Input.
════

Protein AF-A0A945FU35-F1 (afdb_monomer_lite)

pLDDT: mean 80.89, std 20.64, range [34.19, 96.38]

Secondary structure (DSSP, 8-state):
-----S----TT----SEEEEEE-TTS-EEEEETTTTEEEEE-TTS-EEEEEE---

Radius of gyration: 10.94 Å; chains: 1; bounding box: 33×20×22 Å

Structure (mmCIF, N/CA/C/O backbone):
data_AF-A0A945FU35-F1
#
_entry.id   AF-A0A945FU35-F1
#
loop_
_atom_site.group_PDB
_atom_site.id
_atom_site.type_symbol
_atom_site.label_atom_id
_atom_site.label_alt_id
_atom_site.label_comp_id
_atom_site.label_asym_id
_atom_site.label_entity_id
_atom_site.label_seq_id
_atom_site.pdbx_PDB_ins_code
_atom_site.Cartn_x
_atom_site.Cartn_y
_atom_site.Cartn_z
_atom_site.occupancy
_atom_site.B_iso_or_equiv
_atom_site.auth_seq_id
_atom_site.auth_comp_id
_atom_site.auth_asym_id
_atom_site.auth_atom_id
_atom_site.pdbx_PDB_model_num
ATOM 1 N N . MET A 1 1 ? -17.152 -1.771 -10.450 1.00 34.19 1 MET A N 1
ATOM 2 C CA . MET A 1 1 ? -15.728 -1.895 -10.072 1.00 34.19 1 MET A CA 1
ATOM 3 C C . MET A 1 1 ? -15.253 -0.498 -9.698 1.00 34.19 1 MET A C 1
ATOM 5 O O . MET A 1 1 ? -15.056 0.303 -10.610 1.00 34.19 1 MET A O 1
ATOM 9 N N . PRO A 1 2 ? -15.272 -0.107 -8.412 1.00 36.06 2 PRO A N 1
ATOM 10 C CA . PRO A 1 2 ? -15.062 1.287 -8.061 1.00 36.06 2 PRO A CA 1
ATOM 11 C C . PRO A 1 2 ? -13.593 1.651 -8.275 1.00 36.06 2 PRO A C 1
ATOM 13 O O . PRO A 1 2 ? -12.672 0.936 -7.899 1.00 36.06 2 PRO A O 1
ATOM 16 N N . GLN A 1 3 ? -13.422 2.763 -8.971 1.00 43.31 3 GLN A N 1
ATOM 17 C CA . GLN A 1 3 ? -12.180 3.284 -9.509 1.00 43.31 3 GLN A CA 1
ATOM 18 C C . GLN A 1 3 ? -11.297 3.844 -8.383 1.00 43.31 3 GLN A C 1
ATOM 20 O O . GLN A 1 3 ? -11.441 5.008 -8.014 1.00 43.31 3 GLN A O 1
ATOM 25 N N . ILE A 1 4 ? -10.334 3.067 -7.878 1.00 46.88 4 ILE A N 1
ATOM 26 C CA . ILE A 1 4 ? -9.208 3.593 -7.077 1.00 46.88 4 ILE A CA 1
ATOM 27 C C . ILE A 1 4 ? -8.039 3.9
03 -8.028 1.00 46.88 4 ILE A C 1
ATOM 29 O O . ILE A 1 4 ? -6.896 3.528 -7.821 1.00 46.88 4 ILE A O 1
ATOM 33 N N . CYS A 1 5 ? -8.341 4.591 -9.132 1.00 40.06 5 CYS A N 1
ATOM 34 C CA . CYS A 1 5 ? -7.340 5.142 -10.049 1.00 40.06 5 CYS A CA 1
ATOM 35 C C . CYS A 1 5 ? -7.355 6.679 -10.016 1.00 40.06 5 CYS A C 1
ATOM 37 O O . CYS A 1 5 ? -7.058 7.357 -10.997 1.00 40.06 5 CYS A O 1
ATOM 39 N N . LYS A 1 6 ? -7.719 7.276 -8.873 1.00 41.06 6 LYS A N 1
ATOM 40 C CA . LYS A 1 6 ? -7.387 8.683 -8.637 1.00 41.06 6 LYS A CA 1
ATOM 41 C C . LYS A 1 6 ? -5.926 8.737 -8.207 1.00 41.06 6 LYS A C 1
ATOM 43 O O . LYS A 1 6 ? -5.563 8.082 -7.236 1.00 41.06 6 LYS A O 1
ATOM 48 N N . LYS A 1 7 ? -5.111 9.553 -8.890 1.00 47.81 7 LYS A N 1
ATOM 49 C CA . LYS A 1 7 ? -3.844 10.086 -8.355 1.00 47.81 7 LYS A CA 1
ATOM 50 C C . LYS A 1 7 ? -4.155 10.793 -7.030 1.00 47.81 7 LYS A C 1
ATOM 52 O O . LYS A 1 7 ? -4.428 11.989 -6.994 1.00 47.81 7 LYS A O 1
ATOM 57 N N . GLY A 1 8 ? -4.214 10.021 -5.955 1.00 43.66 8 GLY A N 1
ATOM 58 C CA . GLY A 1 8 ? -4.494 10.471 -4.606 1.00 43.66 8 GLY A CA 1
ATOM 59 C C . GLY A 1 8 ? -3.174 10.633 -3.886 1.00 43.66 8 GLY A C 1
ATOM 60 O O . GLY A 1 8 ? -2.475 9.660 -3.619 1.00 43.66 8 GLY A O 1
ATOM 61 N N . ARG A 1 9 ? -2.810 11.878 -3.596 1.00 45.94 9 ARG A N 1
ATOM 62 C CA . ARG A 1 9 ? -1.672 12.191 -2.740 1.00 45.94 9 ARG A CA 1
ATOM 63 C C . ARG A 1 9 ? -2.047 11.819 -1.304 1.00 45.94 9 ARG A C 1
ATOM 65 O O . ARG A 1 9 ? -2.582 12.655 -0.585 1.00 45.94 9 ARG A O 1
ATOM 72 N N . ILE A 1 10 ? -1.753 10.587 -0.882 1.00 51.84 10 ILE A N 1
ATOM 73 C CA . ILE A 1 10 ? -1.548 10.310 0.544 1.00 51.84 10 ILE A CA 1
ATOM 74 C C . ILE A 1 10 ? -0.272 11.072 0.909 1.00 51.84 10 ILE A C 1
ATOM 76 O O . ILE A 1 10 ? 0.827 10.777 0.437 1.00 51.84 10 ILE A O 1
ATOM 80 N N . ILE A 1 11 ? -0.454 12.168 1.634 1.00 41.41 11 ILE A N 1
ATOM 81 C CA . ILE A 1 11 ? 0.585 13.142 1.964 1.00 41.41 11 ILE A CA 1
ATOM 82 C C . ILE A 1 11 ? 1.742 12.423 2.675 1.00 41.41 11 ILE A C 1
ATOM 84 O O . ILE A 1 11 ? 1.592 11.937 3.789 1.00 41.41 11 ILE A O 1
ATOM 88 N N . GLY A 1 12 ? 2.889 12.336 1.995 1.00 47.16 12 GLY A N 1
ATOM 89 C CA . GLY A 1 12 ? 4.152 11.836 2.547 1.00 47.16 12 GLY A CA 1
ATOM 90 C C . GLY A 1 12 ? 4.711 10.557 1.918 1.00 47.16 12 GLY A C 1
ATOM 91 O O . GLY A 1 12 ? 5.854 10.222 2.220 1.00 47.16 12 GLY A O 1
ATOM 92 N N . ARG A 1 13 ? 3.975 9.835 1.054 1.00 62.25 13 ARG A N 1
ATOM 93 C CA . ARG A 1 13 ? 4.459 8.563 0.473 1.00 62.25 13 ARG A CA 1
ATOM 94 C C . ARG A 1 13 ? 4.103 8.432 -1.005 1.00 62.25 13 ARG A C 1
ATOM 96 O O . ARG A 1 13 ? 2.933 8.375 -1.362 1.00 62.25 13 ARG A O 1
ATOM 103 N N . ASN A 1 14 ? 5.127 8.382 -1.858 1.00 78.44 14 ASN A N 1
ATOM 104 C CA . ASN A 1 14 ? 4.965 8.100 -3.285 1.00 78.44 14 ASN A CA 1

════

Exercise. Reproduce every entry shown above, precisely as it stands.

Result for this exercise.
Protein AF-A0A945FU35-F1 (afdb_monomer_lite)

pLDDT: mean 80.89, std 20.64, range [34.19, 96.38]

Secondary structure (DSSP, 8-state):
-----S----TT----SEEEEEE-TTS-EEEEETTTTEEEEE-TTS-EEEEEE---

Radius of gyration: 10.94 Å; chains: 1; bounding box: 33×20×22 Å

Structure (mmCIF, N/CA/C/O backbone):
data_AF-A0A945FU35-F1
#
_entry.id   AF-A0A945FU35-F1
#
loop_
_atom_site.group_PDB
_atom_site.id
_atom_site.type_symbol
_atom_site.label_atom_id
_atom_site.label_alt_id
_atom_site.label_comp_id
_atom_site.label_asym_id
_atom_site.label_entity_id
_atom_site.label_seq_id
_atom_site.pdbx_PDB_ins_code
_atom_site.Cartn_x
_atom_site.Cartn_y
_atom_site.Cartn_z
_atom_site.occupancy
_atom_site.B_iso_or_equiv
_atom_site.auth_seq_id
_atom_site.auth_comp_id
_atom_site.auth_asym_id
_atom_site.auth_atom_id
_atom_site.pdbx_PDB_model_num
ATOM 1 N N . MET A 1 1 ? -17.152 -1.771 -10.450 1.00 34.19 1 MET A N 1
ATOM 2 C CA . MET A 1 1 ? -15.728 -1.895 -10.072 1.00 34.19 1 MET A CA 1
ATOM 3 C C . MET A 1 1 ? -15.253 -0.498 -9.698 1.00 34.19 1 MET A C 1
ATOM 5 O O . MET A 1 1 ? -15.056 0.303 -10.610 1.00 34.19 1 MET A O 1
ATOM 9 N N . PRO A 1 2 ? -15.272 -0.107 -8.412 1.00 36.06 2 PRO A N 1
ATOM 10 C CA . PRO A 1 2 ? -15.062 1.287 -8.061 1.00 36.06 2 PRO A CA 1
ATOM 11 C C . PRO A 1 2 ? -13.593 1.651 -8.275 1.00 36.06 2 PRO A C 1
ATOM 13 O O . PRO A 1 2 ? -12.672 0.936 -7.899 1.00 36.06 2 PRO A O 1
ATOM 16 N N . GLN A 1 3 ? -13.422 2.763 -8.971 1.00 43.31 3 GLN A N 1
ATOM 17 C CA . GLN A 1 3 ? -12.180 3.284 -9.509 1.00 43.31 3 GLN A CA 1
ATOM 18 C C . GLN A 1 3 ? -11.297 3.844 -8.383 1.00 43.31 3 GLN A C 1
ATOM 20 O O . GLN A 1 3 ? -11.441 5.008 -8.014 1.00 43.31 3 GLN A O 1
ATOM 25 N N . ILE A 1 4 ? -10.334 3.067 -7.878 1.00 46.88 4 ILE A N 1
ATOM 26 C CA . ILE A 1 4 ? -9.208 3.593 -7.077 1.00 46.88 4 ILE A CA 1
ATOM 27 C C . ILE A 1 4 ? -8.039 3.9
03 -8.028 1.00 46.88 4 ILE A C 1
ATOM 29 O O . ILE A 1 4 ? -6.896 3.528 -7.821 1.00 46.88 4 ILE A O 1
ATOM 33 N N . CYS A 1 5 ? -8.341 4.591 -9.132 1.00 40.06 5 CYS A N 1
ATOM 34 C CA . CYS A 1 5 ? -7.340 5.142 -10.049 1.00 40.06 5 CYS A CA 1
ATOM 35 C C . CYS A 1 5 ? -7.355 6.679 -10.016 1.00 40.06 5 CYS A C 1
ATOM 37 O O . CYS A 1 5 ? -7.058 7.357 -10.997 1.00 40.06 5 CYS A O 1
ATOM 39 N N . LYS A 1 6 ? -7.719 7.276 -8.873 1.00 41.06 6 LYS A N 1
ATOM 40 C CA . LYS A 1 6 ? -7.387 8.683 -8.637 1.00 41.06 6 LYS A CA 1
ATOM 41 C C . LYS A 1 6 ? -5.926 8.737 -8.207 1.00 41.06 6 LYS A C 1
ATOM 43 O O . LYS A 1 6 ? -5.563 8.082 -7.236 1.00 41.06 6 LYS A O 1
ATOM 48 N N . LYS A 1 7 ? -5.111 9.553 -8.890 1.00 47.81 7 LYS A N 1
ATOM 49 C CA . LYS A 1 7 ? -3.844 10.086 -8.355 1.00 47.81 7 LYS A CA 1
ATOM 50 C C . LYS A 1 7 ? -4.155 10.793 -7.030 1.00 47.81 7 LYS A C 1
ATOM 52 O O . LYS A 1 7 ? -4.428 11.989 -6.994 1.00 47.81 7 LYS A O 1
ATOM 57 N N . GLY A 1 8 ? -4.214 10.021 -5.955 1.00 43.66 8 GLY A N 1
ATOM 58 C CA . GLY A 1 8 ? -4.494 10.471 -4.606 1.00 43.66 8 GLY A CA 1
ATOM 59 C C . GLY A 1 8 ? -3.174 10.633 -3.886 1.00 43.66 8 GLY A C 1
ATOM 60 O O . GLY A 1 8 ? -2.475 9.660 -3.619 1.00 43.66 8 GLY A O 1
ATOM 61 N N . ARG A 1 9 ? -2.810 11.878 -3.596 1.00 45.94 9 ARG A N 1
ATOM 62 C CA . ARG A 1 9 ? -1.672 12.191 -2.740 1.00 45.94 9 ARG A CA 1
ATOM 63 C C . ARG A 1 9 ? -2.047 11.819 -1.304 1.00 45.94 9 ARG A C 1
ATOM 65 O O . ARG A 1 9 ? -2.582 12.655 -0.585 1.00 45.94 9 ARG A O 1
ATOM 72 N N . ILE A 1 10 ? -1.753 10.587 -0.882 1.00 51.84 10 ILE A N 1
ATOM 73 C CA . ILE A 1 10 ? -1.548 10.310 0.544 1.00 51.84 10 ILE A CA 1
ATOM 74 C C . ILE A 1 10 ? -0.272 11.072 0.909 1.00 51.84 10 ILE A C 1
ATOM 76 O O . ILE A 1 10 ? 0.827 10.777 0.437 1.00 51.84 10 ILE A O 1
ATOM 80 N N . ILE A 1 11 ? -0.454 12.168 1.634 1.00 41.41 11 ILE A N 1
ATOM 81 C CA . ILE A 1 11 ? 0.585 13.142 1.964 1.00 41.41 11 ILE A CA 1
ATOM 82 C C . ILE A 1 11 ? 1.742 12.423 2.675 1.00 41.41 11 ILE A C 1
ATOM 84 O O . ILE A 1 11 ? 1.592 11.937 3.789 1.00 41.41 11 ILE A O 1
ATOM 88 N N . GLY A 1 12 ? 2.889 12.336 1.995 1.00 47.16 12 GLY A N 1
ATOM 89 C CA . GLY A 1 12 ? 4.152 11.836 2.547 1.00 47.16 12 GLY A CA 1
ATOM 90 C C . GLY A 1 12 ? 4.711 10.557 1.918 1.00 47.16 12 GLY A C 1
ATOM 91 O O . GLY A 1 12 ? 5.854 10.222 2.220 1.00 47.16 12 GLY A O 1
ATOM 92 N N . ARG A 1 13 ? 3.975 9.835 1.054 1.00 62.25 13 ARG A N 1
ATOM 93 C CA . ARG A 1 13 ? 4.459 8.563 0.473 1.00 62.25 13 ARG A CA 1
ATOM 94 C C . ARG A 1 13 ? 4.103 8.432 -1.005 1.00 62.25 13 ARG A C 1
ATOM 96 O O . ARG A 1 13 ? 2.933 8.375 -1.362 1.00 62.25 13 ARG A O 1
ATOM 103 N N . ASN A 1 14 ? 5.127 8.382 -1.858 1.00 78.44 14 ASN A N 1
ATOM 104 C CA . ASN A 1 14 ? 4.965 8.100 -3.285 1.00 78.44 14 ASN A CA 1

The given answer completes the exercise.